Description of the task: From the entries below, reproduce exactly the line containing "ATOM 180 O O", the line containing "ATOM 197 N N", and every line in between, with nothing added.

Data supplied:
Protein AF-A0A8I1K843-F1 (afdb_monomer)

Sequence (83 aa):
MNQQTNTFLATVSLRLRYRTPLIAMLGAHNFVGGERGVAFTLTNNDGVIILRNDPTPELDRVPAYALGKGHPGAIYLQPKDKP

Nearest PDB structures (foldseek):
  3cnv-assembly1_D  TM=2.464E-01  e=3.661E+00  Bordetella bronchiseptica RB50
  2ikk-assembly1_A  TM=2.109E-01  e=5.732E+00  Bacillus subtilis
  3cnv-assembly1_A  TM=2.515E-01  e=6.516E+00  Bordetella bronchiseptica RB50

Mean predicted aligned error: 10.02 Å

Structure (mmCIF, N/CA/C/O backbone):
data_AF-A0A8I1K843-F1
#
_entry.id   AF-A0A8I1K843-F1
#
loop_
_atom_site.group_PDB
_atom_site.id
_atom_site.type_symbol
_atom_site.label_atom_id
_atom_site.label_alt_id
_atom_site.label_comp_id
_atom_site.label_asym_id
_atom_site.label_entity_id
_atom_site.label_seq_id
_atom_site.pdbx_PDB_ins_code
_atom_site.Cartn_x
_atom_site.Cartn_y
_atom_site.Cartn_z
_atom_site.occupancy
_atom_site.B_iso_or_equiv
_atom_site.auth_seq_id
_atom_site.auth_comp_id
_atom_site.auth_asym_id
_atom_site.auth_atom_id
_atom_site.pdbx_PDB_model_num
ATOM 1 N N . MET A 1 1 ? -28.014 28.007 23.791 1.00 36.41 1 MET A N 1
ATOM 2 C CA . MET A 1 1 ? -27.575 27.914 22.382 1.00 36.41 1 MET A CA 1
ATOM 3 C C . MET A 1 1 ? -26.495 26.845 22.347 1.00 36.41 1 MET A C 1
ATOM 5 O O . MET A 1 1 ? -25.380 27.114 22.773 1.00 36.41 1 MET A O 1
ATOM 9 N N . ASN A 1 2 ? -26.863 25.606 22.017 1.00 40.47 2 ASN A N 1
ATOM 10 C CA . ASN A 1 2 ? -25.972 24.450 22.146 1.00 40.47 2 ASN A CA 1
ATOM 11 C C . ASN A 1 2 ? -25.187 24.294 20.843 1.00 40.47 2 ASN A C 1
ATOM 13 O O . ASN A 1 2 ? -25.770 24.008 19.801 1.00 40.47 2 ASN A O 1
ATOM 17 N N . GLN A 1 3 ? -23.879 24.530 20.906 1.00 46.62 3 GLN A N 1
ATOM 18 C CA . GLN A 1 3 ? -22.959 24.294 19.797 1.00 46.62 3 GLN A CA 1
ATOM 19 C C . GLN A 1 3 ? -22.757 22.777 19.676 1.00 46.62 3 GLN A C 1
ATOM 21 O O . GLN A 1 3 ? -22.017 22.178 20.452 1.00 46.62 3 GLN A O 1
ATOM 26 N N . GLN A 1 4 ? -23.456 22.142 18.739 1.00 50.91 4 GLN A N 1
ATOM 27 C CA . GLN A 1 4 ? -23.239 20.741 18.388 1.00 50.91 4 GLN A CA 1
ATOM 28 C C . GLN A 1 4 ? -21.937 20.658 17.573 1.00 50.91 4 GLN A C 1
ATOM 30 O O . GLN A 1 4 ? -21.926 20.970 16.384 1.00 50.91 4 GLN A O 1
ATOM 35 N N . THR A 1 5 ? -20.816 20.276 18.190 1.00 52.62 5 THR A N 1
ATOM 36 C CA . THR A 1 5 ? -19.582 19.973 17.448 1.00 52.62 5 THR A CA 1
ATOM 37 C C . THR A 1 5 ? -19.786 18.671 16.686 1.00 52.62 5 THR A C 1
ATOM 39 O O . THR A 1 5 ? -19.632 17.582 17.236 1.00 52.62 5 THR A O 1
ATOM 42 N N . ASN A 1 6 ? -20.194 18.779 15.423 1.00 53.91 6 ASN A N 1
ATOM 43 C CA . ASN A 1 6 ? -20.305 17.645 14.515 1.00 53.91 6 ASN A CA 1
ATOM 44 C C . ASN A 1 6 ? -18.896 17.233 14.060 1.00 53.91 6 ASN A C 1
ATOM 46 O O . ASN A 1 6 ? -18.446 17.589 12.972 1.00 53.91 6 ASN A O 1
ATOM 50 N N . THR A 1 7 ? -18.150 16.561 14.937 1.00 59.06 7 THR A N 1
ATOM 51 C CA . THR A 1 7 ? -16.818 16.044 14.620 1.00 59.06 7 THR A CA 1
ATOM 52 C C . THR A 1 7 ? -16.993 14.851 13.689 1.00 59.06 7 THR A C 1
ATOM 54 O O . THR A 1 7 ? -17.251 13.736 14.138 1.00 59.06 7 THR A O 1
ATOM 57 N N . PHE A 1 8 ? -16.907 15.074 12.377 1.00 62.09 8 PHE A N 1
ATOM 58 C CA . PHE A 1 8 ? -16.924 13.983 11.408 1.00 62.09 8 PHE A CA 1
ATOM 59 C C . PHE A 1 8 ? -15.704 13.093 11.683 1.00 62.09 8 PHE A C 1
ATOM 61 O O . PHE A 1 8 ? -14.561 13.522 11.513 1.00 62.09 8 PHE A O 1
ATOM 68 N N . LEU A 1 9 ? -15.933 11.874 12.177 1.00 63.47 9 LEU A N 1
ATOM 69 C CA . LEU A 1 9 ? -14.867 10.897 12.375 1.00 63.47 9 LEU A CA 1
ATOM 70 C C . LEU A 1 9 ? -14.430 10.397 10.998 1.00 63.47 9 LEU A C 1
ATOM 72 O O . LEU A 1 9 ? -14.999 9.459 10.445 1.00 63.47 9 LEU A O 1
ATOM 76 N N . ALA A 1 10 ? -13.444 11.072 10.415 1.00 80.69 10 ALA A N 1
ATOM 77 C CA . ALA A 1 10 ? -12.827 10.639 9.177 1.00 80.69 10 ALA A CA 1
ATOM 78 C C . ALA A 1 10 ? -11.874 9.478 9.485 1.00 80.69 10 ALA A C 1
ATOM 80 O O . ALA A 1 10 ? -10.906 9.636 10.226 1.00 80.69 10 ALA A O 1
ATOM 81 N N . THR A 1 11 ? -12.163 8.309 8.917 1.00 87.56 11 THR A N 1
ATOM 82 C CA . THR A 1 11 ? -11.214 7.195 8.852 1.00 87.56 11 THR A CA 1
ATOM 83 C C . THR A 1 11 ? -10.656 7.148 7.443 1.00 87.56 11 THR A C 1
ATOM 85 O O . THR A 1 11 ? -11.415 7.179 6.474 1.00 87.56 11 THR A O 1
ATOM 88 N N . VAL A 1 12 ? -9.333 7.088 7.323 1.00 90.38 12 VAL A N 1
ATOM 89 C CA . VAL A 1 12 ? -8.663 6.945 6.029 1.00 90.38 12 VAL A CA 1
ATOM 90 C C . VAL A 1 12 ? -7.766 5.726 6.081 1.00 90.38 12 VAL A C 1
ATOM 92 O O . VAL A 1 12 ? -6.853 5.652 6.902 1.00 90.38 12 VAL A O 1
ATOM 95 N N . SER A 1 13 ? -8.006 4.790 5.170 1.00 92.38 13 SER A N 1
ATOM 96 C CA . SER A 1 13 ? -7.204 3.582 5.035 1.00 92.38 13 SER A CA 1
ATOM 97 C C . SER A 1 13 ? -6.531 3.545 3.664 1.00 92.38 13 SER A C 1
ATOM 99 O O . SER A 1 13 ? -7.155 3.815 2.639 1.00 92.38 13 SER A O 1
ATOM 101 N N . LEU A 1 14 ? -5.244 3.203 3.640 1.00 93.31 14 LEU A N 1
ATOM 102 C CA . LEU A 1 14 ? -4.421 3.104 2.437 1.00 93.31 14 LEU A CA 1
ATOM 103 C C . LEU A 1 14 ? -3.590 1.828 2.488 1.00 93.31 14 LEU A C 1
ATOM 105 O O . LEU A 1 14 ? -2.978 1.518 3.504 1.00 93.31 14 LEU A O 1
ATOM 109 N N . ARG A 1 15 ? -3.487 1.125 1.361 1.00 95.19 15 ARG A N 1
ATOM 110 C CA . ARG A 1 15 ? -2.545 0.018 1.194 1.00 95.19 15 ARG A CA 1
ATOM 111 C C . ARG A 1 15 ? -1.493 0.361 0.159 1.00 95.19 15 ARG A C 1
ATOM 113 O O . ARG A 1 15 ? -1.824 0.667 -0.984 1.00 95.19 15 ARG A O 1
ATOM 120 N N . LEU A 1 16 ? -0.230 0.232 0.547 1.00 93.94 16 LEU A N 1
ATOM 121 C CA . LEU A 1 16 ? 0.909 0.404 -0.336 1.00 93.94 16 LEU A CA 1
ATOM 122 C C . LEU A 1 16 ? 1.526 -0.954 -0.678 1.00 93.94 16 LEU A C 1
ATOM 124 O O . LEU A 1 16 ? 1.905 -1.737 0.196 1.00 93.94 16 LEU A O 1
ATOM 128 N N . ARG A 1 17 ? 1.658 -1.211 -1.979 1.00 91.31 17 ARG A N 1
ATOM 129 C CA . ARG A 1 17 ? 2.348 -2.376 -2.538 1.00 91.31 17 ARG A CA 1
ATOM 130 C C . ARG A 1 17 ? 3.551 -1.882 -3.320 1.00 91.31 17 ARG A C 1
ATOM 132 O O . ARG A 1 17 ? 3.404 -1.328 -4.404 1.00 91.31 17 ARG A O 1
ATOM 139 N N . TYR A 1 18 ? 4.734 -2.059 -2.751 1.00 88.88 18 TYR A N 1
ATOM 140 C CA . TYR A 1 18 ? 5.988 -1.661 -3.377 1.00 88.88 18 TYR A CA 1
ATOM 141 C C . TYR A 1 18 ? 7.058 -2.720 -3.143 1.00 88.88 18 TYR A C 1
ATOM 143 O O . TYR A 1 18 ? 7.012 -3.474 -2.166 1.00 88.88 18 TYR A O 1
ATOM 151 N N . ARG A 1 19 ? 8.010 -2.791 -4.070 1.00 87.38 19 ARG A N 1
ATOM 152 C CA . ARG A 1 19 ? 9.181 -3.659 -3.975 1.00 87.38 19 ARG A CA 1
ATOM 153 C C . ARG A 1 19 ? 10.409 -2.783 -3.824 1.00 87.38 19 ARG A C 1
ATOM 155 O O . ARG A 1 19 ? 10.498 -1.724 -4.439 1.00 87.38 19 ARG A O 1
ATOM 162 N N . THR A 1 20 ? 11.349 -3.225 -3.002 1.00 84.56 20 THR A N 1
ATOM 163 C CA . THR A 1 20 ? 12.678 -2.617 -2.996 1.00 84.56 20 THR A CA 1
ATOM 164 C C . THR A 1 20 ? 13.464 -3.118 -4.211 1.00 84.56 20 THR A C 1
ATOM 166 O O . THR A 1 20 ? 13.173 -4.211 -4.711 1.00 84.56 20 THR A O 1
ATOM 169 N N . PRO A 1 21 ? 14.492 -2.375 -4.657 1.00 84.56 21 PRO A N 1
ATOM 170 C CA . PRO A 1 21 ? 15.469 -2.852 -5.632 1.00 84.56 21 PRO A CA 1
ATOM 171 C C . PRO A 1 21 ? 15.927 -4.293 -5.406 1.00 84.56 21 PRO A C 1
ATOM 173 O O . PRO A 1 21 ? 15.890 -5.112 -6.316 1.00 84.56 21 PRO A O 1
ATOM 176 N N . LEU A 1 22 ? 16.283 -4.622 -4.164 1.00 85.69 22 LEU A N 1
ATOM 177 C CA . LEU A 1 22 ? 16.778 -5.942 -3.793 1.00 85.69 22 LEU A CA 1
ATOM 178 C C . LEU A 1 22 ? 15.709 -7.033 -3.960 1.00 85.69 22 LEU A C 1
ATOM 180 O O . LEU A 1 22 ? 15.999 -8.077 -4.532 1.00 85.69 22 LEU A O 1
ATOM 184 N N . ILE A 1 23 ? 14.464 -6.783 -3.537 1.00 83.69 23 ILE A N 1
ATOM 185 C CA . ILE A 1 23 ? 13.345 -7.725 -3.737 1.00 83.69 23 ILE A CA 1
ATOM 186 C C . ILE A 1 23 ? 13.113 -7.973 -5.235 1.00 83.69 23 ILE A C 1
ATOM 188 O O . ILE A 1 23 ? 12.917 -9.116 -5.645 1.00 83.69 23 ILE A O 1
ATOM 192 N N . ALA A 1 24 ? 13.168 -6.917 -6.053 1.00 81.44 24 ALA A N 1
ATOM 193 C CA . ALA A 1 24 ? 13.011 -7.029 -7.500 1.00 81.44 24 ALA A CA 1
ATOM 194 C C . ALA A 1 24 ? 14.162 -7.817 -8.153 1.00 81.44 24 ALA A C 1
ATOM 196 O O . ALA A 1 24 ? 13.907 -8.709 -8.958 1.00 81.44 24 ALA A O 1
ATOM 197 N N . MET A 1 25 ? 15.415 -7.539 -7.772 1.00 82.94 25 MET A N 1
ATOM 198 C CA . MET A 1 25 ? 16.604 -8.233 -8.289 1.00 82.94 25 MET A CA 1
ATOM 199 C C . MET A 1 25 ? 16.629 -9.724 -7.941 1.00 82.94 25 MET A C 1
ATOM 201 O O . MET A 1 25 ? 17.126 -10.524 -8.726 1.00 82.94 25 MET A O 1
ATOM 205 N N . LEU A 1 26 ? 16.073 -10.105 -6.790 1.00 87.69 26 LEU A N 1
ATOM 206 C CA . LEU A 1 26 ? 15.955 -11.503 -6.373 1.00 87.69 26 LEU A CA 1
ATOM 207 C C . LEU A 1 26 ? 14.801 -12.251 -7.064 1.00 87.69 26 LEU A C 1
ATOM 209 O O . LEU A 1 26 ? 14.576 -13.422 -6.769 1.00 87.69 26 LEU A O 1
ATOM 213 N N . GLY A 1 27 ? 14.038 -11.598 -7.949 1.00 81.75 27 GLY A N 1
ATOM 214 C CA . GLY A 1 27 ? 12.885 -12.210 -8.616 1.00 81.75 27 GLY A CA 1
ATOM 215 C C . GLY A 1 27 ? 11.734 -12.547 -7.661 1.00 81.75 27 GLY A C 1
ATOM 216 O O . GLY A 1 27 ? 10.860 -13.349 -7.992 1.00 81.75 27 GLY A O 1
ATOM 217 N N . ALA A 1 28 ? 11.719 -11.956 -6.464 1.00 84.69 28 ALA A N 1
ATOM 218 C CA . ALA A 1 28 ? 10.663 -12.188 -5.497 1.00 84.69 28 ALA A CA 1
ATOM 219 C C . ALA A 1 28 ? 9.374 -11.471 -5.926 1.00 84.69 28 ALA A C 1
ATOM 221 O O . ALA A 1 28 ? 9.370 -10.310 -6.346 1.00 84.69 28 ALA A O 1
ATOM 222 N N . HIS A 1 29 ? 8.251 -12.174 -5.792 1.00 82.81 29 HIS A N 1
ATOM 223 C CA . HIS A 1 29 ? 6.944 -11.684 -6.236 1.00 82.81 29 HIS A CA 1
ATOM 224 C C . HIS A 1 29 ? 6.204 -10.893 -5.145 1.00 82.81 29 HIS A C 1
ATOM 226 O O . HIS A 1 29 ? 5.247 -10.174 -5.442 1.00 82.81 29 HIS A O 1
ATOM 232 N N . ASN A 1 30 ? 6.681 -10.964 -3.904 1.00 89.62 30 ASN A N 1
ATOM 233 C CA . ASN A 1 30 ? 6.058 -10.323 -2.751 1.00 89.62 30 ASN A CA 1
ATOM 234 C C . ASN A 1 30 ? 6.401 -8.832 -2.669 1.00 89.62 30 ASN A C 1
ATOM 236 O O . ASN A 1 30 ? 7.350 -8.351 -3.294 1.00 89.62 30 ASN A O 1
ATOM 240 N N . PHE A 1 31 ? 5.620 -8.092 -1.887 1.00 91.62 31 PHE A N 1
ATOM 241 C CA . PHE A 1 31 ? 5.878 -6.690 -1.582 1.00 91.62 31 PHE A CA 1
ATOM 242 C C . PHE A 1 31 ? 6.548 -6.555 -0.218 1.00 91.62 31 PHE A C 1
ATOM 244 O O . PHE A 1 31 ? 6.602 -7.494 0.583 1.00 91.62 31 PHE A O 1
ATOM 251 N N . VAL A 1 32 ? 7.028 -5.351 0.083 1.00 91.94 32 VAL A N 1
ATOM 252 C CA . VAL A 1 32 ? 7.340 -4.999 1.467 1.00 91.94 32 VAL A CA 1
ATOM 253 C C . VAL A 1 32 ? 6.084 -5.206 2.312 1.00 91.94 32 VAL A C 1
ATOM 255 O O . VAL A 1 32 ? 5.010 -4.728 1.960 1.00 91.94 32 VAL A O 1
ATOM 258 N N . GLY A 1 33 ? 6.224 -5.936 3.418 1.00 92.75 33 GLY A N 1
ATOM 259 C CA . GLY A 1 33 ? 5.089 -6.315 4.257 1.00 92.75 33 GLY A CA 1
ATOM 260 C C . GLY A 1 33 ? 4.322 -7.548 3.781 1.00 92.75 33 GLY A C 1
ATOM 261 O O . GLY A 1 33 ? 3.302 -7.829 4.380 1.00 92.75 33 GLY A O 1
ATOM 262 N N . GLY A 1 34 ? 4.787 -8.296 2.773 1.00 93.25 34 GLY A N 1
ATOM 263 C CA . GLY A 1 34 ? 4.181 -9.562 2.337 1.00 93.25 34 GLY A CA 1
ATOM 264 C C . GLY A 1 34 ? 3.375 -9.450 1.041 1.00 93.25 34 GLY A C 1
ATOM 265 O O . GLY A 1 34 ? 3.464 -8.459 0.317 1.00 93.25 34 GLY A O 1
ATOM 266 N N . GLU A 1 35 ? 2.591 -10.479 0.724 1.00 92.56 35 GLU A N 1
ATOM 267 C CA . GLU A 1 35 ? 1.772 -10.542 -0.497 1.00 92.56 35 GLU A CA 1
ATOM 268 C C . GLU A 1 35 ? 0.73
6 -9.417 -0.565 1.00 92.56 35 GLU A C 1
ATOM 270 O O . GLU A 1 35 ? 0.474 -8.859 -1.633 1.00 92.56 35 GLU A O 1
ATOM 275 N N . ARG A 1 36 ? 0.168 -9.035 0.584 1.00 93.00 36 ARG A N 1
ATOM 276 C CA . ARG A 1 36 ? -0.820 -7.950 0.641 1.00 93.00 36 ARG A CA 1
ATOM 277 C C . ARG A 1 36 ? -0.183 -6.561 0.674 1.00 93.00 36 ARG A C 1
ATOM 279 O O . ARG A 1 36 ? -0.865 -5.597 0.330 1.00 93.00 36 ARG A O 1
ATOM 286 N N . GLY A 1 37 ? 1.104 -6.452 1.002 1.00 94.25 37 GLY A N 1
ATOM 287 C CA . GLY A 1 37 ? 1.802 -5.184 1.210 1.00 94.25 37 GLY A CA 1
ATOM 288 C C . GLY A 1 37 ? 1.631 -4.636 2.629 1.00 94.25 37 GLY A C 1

Completed task:
ATOM 180 O O . LEU A 1 22 ? 15.999 -8.077 -4.532 1.00 85.69 22 LEU A O 1
ATOM 184 N N . ILE A 1 23 ? 14.464 -6.783 -3.537 1.00 83.69 23 ILE A N 1
ATOM 185 C CA . ILE A 1 23 ? 13.345 -7.725 -3.737 1.00 83.69 23 ILE A CA 1
ATOM 186 C C . ILE A 1 23 ? 13.113 -7.973 -5.235 1.00 83.69 23 ILE A C 1
ATOM 188 O O . ILE A 1 23 ? 12.917 -9.116 -5.645 1.00 83.69 23 ILE A O 1
ATOM 192 N N . ALA A 1 24 ? 13.168 -6.917 -6.053 1.00 81.44 24 ALA A N 1
ATOM 193 C CA . ALA A 1 24 ? 13.011 -7.029 -7.500 1.00 81.44 24 ALA A CA 1
ATOM 194 C C . ALA A 1 24 ? 14.162 -7.817 -8.153 1.00 81.44 24 ALA A C 1
ATOM 196 O O . ALA A 1 24 ? 13.907 -8.709 -8.958 1.00 81.44 24 ALA A O 1
ATOM 197 N N . MET A 1 25 ? 15.415 -7.539 -7.772 1.00 82.94 25 MET A N 1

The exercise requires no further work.